_Assignment:_
Go to the line with "ATOM 256 N N" in the records below, then output it and each following line exactly, up to and including the line with "ATOM 272 C CA". Skip pictures and add nothing.

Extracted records

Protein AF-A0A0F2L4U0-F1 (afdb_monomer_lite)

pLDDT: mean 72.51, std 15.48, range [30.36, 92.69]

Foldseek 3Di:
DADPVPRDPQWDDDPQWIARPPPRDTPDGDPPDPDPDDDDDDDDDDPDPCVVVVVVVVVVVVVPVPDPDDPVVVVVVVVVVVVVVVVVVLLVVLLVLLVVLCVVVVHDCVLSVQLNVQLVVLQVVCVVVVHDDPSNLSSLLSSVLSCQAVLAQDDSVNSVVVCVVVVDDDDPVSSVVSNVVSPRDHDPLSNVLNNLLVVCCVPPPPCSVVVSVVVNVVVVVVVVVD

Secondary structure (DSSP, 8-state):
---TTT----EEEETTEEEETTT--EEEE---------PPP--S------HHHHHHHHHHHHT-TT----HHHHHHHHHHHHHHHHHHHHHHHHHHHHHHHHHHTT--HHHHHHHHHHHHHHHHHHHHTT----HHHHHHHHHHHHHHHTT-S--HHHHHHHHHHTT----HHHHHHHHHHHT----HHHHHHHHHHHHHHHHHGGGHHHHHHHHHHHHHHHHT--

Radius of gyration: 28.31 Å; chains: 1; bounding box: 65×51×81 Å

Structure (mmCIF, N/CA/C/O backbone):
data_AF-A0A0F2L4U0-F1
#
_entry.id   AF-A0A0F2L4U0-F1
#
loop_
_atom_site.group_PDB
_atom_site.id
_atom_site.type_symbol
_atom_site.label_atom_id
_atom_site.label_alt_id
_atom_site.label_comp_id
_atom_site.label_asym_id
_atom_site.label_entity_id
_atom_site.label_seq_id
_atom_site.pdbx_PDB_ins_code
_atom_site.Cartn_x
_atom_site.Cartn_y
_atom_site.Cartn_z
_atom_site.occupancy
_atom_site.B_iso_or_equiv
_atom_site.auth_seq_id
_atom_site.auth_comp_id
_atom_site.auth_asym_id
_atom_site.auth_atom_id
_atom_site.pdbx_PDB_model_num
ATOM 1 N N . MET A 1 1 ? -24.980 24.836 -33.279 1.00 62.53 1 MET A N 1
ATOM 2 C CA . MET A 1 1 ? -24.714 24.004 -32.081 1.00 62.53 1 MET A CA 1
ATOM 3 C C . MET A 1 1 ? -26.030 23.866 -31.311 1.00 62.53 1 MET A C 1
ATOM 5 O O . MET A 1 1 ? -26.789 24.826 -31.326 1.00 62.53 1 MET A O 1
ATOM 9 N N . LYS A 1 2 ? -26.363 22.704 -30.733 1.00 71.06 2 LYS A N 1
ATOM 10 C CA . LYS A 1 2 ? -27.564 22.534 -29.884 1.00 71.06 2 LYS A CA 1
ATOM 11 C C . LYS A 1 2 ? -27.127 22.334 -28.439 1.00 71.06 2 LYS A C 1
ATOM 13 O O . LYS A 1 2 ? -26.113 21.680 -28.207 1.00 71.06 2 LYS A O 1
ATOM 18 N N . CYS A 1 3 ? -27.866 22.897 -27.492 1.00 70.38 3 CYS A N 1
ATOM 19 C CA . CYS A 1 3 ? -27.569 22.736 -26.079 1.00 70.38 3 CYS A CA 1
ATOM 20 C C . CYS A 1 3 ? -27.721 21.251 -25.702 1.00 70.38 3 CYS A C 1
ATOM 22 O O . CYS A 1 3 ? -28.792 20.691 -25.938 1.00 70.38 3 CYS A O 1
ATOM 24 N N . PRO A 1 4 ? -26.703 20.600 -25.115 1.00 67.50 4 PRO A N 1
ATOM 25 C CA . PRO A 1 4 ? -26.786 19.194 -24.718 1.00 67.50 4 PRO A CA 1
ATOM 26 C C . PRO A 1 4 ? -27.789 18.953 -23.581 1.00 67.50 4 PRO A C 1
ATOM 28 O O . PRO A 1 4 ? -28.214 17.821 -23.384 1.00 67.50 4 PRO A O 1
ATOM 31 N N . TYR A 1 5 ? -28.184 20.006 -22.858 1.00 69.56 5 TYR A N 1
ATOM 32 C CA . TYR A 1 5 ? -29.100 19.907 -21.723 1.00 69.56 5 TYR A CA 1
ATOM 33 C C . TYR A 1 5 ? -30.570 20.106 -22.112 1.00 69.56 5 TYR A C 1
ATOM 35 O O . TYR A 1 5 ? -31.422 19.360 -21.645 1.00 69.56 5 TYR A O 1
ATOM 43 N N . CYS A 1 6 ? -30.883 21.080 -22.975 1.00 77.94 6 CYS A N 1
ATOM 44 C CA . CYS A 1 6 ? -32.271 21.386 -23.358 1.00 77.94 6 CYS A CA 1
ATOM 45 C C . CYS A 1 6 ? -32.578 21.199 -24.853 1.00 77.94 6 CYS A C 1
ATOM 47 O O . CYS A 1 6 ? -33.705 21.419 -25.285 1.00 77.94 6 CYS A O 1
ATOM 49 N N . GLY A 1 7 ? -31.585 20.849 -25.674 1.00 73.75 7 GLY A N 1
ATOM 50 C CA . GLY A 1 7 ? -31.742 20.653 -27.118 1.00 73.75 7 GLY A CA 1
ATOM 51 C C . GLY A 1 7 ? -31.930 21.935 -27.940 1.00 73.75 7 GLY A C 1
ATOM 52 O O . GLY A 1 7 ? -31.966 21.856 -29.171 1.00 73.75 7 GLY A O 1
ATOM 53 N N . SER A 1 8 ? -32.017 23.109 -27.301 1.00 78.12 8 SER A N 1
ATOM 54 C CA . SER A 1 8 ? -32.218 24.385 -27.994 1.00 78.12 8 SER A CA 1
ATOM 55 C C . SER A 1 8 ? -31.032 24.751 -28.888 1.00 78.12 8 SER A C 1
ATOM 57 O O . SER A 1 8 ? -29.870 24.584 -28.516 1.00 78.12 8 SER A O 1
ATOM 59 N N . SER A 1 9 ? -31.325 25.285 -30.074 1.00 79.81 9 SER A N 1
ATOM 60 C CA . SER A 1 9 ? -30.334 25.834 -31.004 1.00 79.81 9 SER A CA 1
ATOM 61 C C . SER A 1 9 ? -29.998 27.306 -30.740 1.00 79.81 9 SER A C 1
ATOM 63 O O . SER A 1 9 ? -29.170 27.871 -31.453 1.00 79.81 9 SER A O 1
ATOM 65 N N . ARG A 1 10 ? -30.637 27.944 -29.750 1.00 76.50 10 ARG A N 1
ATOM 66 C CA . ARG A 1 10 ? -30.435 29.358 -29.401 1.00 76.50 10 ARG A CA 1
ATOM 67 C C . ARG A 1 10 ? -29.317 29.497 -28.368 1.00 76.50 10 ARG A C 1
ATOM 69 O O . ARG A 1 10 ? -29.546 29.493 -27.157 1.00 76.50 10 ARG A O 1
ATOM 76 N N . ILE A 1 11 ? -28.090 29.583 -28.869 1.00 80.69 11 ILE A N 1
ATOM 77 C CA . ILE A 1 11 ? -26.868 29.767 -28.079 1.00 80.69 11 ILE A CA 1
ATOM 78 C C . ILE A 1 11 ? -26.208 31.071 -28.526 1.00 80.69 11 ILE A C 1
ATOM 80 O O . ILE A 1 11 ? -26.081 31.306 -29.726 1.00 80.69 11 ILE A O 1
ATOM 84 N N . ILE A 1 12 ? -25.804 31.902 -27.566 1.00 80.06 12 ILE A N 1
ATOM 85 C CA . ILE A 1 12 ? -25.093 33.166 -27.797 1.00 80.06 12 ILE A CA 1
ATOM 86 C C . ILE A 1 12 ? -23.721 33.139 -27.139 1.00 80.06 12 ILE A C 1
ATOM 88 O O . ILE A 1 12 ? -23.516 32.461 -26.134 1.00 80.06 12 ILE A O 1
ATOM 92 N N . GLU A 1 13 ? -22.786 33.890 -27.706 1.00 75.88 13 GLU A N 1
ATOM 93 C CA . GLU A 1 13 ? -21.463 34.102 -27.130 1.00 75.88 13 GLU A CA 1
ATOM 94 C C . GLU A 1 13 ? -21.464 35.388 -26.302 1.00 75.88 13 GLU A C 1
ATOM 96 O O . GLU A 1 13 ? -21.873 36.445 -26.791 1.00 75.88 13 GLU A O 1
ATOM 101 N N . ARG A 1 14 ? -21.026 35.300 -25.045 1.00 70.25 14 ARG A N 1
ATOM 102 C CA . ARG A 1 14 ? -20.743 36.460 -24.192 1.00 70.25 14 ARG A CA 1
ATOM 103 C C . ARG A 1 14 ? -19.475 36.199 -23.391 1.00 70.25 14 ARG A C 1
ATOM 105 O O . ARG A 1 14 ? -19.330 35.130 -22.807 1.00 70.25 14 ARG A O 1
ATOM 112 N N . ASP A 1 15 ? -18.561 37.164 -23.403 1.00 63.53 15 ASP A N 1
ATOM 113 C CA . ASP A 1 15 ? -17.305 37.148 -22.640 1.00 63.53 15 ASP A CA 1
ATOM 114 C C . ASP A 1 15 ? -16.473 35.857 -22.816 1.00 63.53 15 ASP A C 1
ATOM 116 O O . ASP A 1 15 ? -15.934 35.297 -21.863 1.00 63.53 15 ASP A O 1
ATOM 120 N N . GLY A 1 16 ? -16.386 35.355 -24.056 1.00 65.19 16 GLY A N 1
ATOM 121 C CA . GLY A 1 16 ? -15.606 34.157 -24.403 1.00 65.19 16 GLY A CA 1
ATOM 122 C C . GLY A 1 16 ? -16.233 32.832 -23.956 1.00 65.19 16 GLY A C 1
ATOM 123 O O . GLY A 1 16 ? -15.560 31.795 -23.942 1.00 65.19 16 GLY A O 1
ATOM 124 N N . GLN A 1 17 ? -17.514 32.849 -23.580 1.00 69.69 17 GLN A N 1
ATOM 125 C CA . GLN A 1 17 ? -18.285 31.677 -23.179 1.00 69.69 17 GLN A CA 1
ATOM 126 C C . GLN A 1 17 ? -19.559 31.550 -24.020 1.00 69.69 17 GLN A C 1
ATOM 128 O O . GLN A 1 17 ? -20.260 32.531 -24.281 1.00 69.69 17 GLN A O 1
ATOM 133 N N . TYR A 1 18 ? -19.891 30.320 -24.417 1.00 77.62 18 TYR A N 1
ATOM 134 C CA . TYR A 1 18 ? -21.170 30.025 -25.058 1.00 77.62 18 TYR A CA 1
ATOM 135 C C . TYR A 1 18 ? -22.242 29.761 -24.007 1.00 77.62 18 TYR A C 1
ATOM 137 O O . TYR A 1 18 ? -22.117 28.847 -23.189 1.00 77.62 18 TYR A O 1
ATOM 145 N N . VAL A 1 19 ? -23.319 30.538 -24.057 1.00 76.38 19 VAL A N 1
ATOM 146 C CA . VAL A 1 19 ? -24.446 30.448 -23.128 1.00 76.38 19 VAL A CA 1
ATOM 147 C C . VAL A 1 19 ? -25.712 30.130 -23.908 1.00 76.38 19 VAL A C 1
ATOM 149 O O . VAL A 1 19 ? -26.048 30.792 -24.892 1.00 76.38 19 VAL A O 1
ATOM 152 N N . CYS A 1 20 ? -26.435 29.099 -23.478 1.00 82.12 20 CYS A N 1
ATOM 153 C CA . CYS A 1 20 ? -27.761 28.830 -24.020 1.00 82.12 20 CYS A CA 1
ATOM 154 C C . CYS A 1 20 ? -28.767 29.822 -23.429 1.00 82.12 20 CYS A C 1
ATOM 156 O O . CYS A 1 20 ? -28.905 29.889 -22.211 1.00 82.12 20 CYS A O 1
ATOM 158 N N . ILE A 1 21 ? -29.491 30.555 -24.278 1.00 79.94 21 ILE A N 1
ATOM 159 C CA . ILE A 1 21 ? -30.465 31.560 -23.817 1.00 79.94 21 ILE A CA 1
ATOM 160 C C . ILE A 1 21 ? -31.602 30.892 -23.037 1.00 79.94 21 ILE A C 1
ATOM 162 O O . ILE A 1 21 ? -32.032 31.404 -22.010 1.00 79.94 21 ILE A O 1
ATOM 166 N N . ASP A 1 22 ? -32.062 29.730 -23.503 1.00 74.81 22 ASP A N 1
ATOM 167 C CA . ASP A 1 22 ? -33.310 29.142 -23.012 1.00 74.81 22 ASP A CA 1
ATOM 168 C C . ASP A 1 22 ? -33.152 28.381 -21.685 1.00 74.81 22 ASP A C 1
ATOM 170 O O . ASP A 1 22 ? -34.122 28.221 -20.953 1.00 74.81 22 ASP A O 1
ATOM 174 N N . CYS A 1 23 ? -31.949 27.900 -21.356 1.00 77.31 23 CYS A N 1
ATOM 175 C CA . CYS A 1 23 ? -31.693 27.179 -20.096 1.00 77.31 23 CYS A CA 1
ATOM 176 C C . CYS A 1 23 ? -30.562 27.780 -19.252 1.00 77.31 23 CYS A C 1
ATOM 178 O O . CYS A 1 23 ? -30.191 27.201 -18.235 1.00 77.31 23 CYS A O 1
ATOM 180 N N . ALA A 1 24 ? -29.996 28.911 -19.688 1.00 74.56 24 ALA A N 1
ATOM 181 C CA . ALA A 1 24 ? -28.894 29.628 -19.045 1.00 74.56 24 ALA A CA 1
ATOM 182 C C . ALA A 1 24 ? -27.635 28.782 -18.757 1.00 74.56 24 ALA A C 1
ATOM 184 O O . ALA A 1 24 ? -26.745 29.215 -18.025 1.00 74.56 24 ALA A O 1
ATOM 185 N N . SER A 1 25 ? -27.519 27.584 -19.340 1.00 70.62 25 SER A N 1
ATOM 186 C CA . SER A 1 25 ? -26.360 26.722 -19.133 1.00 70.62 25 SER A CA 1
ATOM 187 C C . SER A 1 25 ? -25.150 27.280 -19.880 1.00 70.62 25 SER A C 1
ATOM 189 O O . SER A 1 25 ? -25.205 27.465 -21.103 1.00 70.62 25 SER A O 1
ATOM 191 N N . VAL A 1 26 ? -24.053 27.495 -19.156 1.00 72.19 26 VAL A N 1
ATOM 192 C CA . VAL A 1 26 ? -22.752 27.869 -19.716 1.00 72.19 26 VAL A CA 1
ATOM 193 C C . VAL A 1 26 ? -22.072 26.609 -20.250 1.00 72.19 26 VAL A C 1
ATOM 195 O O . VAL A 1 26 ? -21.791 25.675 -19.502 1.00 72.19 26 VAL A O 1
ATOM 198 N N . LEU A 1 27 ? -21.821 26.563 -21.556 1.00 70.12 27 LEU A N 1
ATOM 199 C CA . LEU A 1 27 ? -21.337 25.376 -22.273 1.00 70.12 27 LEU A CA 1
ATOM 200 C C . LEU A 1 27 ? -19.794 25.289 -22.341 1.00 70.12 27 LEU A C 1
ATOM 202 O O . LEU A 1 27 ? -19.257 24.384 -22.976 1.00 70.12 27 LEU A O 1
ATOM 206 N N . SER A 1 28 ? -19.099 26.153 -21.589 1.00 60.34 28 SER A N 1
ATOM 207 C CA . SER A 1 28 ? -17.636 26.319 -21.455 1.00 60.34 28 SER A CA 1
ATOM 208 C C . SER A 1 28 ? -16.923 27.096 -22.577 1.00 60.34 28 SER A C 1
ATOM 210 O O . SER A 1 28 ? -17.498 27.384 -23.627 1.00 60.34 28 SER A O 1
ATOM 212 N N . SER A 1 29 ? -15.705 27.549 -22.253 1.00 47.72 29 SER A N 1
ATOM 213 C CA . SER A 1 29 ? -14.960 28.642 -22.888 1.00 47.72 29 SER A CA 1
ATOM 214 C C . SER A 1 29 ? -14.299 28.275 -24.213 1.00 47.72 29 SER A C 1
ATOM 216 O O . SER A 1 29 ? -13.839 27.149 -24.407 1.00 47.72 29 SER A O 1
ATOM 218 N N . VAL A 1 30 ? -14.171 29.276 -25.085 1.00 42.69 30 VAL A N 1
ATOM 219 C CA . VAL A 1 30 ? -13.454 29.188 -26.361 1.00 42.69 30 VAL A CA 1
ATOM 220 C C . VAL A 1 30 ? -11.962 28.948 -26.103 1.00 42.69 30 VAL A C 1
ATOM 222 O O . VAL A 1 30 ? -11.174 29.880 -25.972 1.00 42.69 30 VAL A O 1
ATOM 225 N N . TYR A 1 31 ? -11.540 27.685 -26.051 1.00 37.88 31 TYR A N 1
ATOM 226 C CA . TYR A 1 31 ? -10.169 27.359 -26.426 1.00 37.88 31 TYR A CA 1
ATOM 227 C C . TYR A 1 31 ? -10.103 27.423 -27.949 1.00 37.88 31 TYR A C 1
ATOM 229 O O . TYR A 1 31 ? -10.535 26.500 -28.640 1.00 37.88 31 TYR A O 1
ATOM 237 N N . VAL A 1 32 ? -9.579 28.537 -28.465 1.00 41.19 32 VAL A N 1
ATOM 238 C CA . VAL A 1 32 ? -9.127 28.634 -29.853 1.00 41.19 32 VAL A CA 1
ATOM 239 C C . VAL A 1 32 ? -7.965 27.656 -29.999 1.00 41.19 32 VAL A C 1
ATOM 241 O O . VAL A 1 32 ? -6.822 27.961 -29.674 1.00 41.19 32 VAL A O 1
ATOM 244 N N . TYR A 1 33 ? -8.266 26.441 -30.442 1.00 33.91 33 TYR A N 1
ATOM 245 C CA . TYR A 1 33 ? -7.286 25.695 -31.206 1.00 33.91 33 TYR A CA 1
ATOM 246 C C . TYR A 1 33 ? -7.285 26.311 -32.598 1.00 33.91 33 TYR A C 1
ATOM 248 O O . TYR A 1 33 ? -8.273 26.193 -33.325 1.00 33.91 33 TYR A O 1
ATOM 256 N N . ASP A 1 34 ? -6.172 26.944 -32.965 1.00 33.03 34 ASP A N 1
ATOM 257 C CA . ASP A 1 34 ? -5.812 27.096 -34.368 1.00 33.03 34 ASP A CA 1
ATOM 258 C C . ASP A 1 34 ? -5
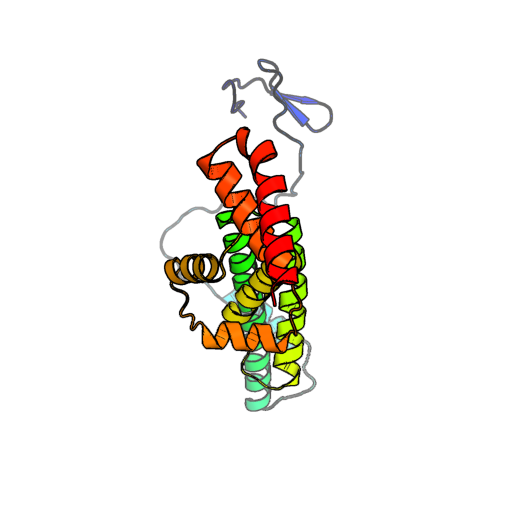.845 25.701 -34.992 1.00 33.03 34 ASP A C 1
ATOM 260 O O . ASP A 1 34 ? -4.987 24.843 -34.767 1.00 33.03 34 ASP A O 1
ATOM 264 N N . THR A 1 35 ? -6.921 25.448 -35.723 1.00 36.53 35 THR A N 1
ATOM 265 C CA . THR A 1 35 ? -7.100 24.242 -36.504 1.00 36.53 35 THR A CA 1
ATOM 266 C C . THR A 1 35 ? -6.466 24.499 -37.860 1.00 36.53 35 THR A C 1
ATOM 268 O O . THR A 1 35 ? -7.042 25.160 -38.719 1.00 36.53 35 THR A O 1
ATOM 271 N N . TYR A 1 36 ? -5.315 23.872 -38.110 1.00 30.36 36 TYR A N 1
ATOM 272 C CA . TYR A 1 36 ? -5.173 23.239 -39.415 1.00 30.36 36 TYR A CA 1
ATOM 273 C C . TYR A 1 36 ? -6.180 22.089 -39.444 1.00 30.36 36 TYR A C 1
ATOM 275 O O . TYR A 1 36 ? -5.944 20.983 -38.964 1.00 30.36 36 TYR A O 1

_Task solution:_
ATOM 256 N N . ASP A 1 34 ? -6.172 26.944 -32.965 1.00 33.03 34 ASP A N 1
ATOM 257 C CA . ASP A 1 34 ? -5.812 27.096 -34.368 1.00 33.03 34 ASP A CA 1
ATOM 258 C C . ASP A 1 34 ? -5
.845 25.701 -34.992 1.00 33.03 34 ASP A C 1
ATOM 260 O O . ASP A 1 34 ? -4.987 24.843 -34.767 1.00 33.03 34 ASP A O 1
ATOM 264 N N . THR A 1 35 ? -6.921 25.448 -35.723 1.00 36.53 35 THR A N 1
ATOM 265 C CA . THR A 1 35 ? -7.100 24.242 -36.504 1.00 36.53 35 THR A CA 1
ATOM 266 C C . THR A 1 35 ? -6.466 24.499 -37.860 1.00 36.53 35 THR A C 1
ATOM 268 O O . THR A 1 35 ? -7.042 25.160 -38.719 1.00 36.53 35 THR A O 1
ATOM 271 N N . TYR A 1 36 ? -5.315 23.872 -38.110 1.00 30.36 36 TYR A N 1
ATOM 272 C CA . TYR A 1 36 ? -5.173 23.239 -39.415 1.00 30.36 36 TYR A CA 1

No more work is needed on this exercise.